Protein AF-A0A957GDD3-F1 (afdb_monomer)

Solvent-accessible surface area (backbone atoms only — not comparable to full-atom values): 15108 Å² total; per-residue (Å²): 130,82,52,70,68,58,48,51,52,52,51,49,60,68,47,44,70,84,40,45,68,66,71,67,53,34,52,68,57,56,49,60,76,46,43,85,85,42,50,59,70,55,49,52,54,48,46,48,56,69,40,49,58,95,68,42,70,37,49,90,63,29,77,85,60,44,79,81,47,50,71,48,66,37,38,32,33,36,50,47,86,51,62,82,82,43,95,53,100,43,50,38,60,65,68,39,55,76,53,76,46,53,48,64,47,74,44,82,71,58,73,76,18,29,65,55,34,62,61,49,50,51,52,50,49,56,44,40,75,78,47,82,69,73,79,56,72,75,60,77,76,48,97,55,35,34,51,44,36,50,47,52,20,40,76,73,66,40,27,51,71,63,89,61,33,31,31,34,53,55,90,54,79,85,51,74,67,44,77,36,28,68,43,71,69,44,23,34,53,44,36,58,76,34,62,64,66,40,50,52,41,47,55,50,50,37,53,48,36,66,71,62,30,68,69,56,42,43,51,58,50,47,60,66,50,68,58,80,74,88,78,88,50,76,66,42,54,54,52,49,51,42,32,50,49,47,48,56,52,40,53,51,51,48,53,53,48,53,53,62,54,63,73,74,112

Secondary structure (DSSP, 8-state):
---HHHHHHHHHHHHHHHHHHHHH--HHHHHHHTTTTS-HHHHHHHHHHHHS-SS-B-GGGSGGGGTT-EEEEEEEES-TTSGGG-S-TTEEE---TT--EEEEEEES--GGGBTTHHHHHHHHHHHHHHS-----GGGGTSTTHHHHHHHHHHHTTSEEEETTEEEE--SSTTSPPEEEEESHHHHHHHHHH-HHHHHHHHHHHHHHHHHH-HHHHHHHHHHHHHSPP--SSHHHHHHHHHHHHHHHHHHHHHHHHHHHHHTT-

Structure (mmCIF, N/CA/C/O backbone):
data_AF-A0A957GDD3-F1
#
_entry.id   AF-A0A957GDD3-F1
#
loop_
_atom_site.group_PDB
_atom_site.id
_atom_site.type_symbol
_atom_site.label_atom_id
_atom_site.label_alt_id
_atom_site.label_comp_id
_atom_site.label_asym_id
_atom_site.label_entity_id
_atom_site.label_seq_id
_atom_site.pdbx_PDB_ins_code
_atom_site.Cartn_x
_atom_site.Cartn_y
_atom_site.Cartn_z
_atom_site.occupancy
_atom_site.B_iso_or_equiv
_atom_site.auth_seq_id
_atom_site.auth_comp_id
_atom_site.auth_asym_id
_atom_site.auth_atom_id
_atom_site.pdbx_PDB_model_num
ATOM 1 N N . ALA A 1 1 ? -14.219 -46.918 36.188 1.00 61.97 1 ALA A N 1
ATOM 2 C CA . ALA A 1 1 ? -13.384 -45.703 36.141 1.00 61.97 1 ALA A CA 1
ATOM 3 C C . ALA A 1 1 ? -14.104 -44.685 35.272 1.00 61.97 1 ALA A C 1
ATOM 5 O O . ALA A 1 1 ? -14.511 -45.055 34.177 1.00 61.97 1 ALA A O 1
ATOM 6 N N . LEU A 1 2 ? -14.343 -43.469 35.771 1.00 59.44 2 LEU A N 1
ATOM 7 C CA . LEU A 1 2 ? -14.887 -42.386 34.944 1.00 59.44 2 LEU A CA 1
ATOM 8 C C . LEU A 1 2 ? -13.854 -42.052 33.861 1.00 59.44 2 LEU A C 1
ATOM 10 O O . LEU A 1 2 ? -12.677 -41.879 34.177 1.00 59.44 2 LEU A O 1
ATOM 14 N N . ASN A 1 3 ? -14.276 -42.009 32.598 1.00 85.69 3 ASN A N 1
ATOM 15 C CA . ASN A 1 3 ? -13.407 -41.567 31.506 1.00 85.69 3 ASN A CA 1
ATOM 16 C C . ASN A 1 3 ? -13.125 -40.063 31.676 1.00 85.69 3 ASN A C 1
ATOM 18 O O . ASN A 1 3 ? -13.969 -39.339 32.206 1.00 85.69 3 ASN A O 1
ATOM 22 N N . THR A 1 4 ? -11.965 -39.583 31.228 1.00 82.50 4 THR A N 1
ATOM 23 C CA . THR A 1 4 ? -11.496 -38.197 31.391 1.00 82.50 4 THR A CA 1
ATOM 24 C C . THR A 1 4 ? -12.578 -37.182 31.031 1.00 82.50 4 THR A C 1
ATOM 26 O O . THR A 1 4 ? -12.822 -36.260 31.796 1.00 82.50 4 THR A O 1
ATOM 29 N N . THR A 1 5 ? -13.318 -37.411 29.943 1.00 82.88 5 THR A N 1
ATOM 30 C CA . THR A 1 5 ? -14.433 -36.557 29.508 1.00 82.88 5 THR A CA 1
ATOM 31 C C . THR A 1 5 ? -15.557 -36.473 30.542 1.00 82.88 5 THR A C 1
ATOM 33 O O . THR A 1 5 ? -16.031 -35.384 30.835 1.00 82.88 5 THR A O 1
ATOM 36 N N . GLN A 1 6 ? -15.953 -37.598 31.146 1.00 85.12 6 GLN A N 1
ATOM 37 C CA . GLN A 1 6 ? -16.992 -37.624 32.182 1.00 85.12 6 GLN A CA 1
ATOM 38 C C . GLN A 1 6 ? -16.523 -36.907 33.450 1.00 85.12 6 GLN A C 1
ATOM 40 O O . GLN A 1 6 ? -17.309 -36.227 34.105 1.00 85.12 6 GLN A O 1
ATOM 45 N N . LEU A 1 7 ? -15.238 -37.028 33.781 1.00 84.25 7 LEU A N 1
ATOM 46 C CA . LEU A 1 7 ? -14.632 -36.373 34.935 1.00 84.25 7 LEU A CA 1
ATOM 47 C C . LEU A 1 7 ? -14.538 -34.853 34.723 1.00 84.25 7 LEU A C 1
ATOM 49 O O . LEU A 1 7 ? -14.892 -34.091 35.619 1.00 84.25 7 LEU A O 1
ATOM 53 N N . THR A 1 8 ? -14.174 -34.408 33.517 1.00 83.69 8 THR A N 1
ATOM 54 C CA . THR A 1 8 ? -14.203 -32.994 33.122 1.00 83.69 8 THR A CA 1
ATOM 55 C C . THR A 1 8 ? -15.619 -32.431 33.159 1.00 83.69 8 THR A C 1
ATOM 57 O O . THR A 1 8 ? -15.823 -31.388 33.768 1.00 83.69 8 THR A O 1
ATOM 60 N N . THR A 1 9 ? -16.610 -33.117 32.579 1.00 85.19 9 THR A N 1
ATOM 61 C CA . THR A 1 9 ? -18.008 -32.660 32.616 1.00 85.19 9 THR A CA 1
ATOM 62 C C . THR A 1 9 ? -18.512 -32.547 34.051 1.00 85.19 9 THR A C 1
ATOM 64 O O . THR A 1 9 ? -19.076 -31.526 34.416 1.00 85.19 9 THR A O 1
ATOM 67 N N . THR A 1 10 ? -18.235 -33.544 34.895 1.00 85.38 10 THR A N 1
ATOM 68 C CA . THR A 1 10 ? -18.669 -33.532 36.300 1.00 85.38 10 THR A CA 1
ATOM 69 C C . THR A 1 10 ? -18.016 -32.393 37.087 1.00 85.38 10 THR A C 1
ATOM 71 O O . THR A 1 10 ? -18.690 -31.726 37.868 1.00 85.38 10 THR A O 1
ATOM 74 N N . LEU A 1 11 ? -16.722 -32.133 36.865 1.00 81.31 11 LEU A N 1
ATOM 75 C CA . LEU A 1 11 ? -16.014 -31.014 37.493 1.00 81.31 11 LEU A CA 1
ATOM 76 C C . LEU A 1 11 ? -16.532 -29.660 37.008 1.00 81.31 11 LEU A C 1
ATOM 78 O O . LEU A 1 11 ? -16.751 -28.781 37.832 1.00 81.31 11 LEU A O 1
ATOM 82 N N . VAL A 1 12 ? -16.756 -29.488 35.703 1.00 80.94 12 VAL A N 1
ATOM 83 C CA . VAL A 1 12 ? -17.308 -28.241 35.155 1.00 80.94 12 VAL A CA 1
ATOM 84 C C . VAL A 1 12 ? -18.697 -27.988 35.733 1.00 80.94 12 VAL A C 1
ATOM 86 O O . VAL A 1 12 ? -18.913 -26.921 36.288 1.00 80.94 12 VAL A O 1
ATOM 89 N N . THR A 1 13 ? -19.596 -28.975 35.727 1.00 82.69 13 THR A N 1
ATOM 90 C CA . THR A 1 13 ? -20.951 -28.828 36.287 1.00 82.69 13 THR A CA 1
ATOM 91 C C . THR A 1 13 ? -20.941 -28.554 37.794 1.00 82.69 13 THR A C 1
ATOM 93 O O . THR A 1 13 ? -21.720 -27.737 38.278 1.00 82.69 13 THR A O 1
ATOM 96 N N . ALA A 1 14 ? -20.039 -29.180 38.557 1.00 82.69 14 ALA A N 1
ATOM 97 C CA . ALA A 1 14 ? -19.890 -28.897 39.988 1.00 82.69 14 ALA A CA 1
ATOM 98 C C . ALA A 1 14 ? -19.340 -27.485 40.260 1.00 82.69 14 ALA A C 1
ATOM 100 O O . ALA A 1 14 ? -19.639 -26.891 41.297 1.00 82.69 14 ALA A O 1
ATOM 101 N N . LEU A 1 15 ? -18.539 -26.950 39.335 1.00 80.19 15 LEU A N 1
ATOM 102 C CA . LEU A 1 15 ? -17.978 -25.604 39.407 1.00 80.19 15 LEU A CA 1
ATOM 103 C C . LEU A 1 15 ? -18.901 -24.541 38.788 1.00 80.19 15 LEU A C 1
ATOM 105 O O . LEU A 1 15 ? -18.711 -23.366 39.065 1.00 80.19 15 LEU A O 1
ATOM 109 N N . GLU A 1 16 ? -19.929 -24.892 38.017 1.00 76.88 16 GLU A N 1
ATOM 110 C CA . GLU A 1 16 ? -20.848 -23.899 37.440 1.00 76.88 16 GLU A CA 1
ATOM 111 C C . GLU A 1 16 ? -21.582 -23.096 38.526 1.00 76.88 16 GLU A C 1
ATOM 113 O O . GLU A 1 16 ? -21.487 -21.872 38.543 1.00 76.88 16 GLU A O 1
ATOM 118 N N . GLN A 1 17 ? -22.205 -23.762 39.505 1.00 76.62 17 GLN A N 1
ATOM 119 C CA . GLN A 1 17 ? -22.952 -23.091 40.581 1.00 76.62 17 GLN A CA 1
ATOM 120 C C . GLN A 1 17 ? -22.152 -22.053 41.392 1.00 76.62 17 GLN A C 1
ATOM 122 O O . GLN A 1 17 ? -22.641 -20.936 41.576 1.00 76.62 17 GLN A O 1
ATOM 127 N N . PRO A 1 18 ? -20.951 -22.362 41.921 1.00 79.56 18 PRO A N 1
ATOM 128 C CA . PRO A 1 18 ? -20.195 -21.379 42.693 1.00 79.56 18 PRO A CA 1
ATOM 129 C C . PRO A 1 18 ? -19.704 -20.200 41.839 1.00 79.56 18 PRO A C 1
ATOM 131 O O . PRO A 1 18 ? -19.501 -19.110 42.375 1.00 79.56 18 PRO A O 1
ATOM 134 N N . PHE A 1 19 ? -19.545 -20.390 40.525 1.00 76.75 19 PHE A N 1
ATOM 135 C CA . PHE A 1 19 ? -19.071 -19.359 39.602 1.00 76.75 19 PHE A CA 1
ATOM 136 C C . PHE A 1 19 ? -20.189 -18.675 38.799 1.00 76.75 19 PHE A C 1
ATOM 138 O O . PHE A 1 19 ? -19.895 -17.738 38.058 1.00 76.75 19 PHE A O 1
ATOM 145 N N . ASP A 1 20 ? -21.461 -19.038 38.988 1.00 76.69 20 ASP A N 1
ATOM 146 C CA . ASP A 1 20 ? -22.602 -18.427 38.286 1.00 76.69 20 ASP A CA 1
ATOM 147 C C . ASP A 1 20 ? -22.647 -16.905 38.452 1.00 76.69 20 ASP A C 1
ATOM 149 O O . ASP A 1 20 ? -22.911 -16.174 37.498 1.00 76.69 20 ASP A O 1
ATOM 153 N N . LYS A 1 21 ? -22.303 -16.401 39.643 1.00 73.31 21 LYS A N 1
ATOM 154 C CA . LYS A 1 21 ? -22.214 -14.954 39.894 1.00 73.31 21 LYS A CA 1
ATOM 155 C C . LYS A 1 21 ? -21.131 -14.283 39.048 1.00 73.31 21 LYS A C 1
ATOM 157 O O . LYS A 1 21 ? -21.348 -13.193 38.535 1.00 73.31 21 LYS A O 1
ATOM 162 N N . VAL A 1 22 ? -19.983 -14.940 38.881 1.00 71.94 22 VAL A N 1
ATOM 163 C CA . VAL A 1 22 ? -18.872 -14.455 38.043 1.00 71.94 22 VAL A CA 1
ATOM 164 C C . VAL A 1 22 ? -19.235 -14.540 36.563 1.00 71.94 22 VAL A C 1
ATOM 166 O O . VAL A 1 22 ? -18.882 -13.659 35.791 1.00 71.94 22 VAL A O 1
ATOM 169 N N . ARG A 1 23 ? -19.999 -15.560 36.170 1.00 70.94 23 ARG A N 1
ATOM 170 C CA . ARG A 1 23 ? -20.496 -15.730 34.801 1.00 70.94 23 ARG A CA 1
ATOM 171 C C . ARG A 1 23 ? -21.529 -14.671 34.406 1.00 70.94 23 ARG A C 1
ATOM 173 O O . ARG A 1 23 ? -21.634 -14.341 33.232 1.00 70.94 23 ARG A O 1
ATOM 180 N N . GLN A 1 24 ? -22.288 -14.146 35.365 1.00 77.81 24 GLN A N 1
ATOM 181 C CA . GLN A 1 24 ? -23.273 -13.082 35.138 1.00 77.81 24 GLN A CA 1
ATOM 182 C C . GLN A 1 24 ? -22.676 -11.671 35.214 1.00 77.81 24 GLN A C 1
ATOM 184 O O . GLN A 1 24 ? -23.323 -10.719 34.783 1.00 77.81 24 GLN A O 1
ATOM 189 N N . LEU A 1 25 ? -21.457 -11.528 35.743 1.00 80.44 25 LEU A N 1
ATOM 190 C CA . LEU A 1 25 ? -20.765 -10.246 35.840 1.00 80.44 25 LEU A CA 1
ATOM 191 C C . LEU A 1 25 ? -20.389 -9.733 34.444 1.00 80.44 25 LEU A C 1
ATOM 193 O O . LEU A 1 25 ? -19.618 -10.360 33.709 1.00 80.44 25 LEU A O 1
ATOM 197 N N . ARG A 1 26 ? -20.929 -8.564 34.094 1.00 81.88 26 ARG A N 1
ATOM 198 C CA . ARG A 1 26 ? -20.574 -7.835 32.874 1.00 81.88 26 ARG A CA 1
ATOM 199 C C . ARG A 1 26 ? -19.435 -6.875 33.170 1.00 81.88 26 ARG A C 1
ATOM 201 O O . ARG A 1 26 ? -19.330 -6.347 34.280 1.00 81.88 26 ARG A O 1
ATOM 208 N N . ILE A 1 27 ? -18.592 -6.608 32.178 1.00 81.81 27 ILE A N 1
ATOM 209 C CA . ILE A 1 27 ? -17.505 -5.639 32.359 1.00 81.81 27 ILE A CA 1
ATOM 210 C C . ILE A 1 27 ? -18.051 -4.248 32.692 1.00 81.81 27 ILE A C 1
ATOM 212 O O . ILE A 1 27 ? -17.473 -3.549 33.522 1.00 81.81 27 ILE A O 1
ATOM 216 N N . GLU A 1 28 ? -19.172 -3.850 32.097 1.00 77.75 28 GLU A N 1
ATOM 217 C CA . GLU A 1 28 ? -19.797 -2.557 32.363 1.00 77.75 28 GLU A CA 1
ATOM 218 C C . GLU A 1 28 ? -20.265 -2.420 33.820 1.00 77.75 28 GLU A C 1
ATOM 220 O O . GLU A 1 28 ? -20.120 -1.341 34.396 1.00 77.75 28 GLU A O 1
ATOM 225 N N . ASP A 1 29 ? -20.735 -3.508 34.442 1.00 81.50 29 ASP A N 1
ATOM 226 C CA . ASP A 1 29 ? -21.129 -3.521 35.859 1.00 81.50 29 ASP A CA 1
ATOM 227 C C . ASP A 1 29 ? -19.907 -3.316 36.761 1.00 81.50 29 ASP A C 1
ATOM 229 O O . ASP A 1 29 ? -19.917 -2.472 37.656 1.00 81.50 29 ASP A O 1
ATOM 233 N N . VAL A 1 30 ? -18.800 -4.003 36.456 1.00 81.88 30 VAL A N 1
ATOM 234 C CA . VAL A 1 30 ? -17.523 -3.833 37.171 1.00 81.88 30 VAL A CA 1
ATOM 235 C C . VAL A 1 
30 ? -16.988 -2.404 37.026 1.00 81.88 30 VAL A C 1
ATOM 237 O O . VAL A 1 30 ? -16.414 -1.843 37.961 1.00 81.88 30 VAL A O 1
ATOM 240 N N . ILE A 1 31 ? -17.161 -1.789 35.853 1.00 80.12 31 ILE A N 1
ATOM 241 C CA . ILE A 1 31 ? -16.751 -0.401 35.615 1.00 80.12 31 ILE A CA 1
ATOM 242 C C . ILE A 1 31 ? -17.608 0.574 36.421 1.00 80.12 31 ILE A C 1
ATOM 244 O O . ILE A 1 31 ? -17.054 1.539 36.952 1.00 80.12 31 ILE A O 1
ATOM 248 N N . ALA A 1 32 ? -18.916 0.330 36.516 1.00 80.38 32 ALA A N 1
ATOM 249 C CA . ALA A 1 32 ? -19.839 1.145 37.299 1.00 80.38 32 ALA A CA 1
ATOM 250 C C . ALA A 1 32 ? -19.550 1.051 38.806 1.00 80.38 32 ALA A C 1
★ ★ ★ ★ ★
[Exercise] Using the listing above, copy exactly the line that contains "ATOM 199 C C", the line that contains "ATOM 248 N N", and each line that falls between them.

[The completed task]
ATOM 199 C C . ARG A 1 26 ? -19.435 -6.875 33.170 1.00 81.88 26 ARG A C 1
ATOM 201 O O . ARG A 1 26 ? -19.330 -6.347 34.280 1.00 81.88 26 ARG A O 1
ATOM 208 N N . ILE A 1 27 ? -18.592 -6.608 32.178 1.00 81.81 27 ILE A N 1
ATOM 209 C CA . ILE A 1 27 ? -17.505 -5.639 32.359 1.00 81.81 27 ILE A CA 1
ATOM 210 C C . ILE A 1 27 ? -18.051 -4.248 32.692 1.00 81.81 27 ILE A C 1
ATOM 212 O O . ILE A 1 27 ? -17.473 -3.549 33.522 1.00 81.81 27 ILE A O 1
ATOM 216 N N . GLU A 1 28 ? -19.172 -3.850 32.097 1.00 77.75 28 GLU A N 1
ATOM 217 C CA . GLU A 1 28 ? -19.797 -2.557 32.363 1.00 77.75 28 GLU A CA 1
ATOM 218 C C . GLU A 1 28 ? -20.265 -2.420 33.820 1.00 77.75 28 GLU A C 1
ATOM 220 O O . GLU A 1 28 ? -20.120 -1.341 34.396 1.00 77.75 28 GLU A O 1
ATOM 225 N N . ASP A 1 29 ? -20.735 -3.508 34.442 1.00 81.50 29 ASP A N 1
ATOM 226 C CA . ASP A 1 29 ? -21.129 -3.521 35.859 1.00 81.50 29 ASP A CA 1
ATOM 227 C C . ASP A 1 29 ? -19.907 -3.316 36.761 1.00 81.50 29 ASP A C 1
ATOM 229 O O . ASP A 1 29 ? -19.917 -2.472 37.656 1.00 81.50 29 ASP A O 1
ATOM 233 N N . VAL A 1 30 ? -18.800 -4.003 36.456 1.00 81.88 30 VAL A N 1
ATOM 234 C CA . VAL A 1 30 ? -17.523 -3.833 37.171 1.00 81.88 30 VAL A CA 1
ATOM 235 C C . VAL A 1 
30 ? -16.988 -2.404 37.026 1.00 81.88 30 VAL A C 1
ATOM 237 O O . VAL A 1 30 ? -16.414 -1.843 37.961 1.00 81.88 30 VAL A O 1
ATOM 240 N N . ILE A 1 31 ? -17.161 -1.789 35.853 1.00 80.12 31 ILE A N 1
ATOM 241 C CA . ILE A 1 31 ? -16.751 -0.401 35.615 1.00 80.12 31 ILE A CA 1
ATOM 242 C C . ILE A 1 31 ? -17.608 0.574 36.421 1.00 80.12 31 ILE A C 1
ATOM 244 O O . ILE A 1 31 ? -17.054 1.539 36.952 1.00 80.12 31 ILE A O 1
ATOM 248 N N . ALA A 1 32 ? -18.916 0.330 36.516 1.00 80.38 32 ALA A N 1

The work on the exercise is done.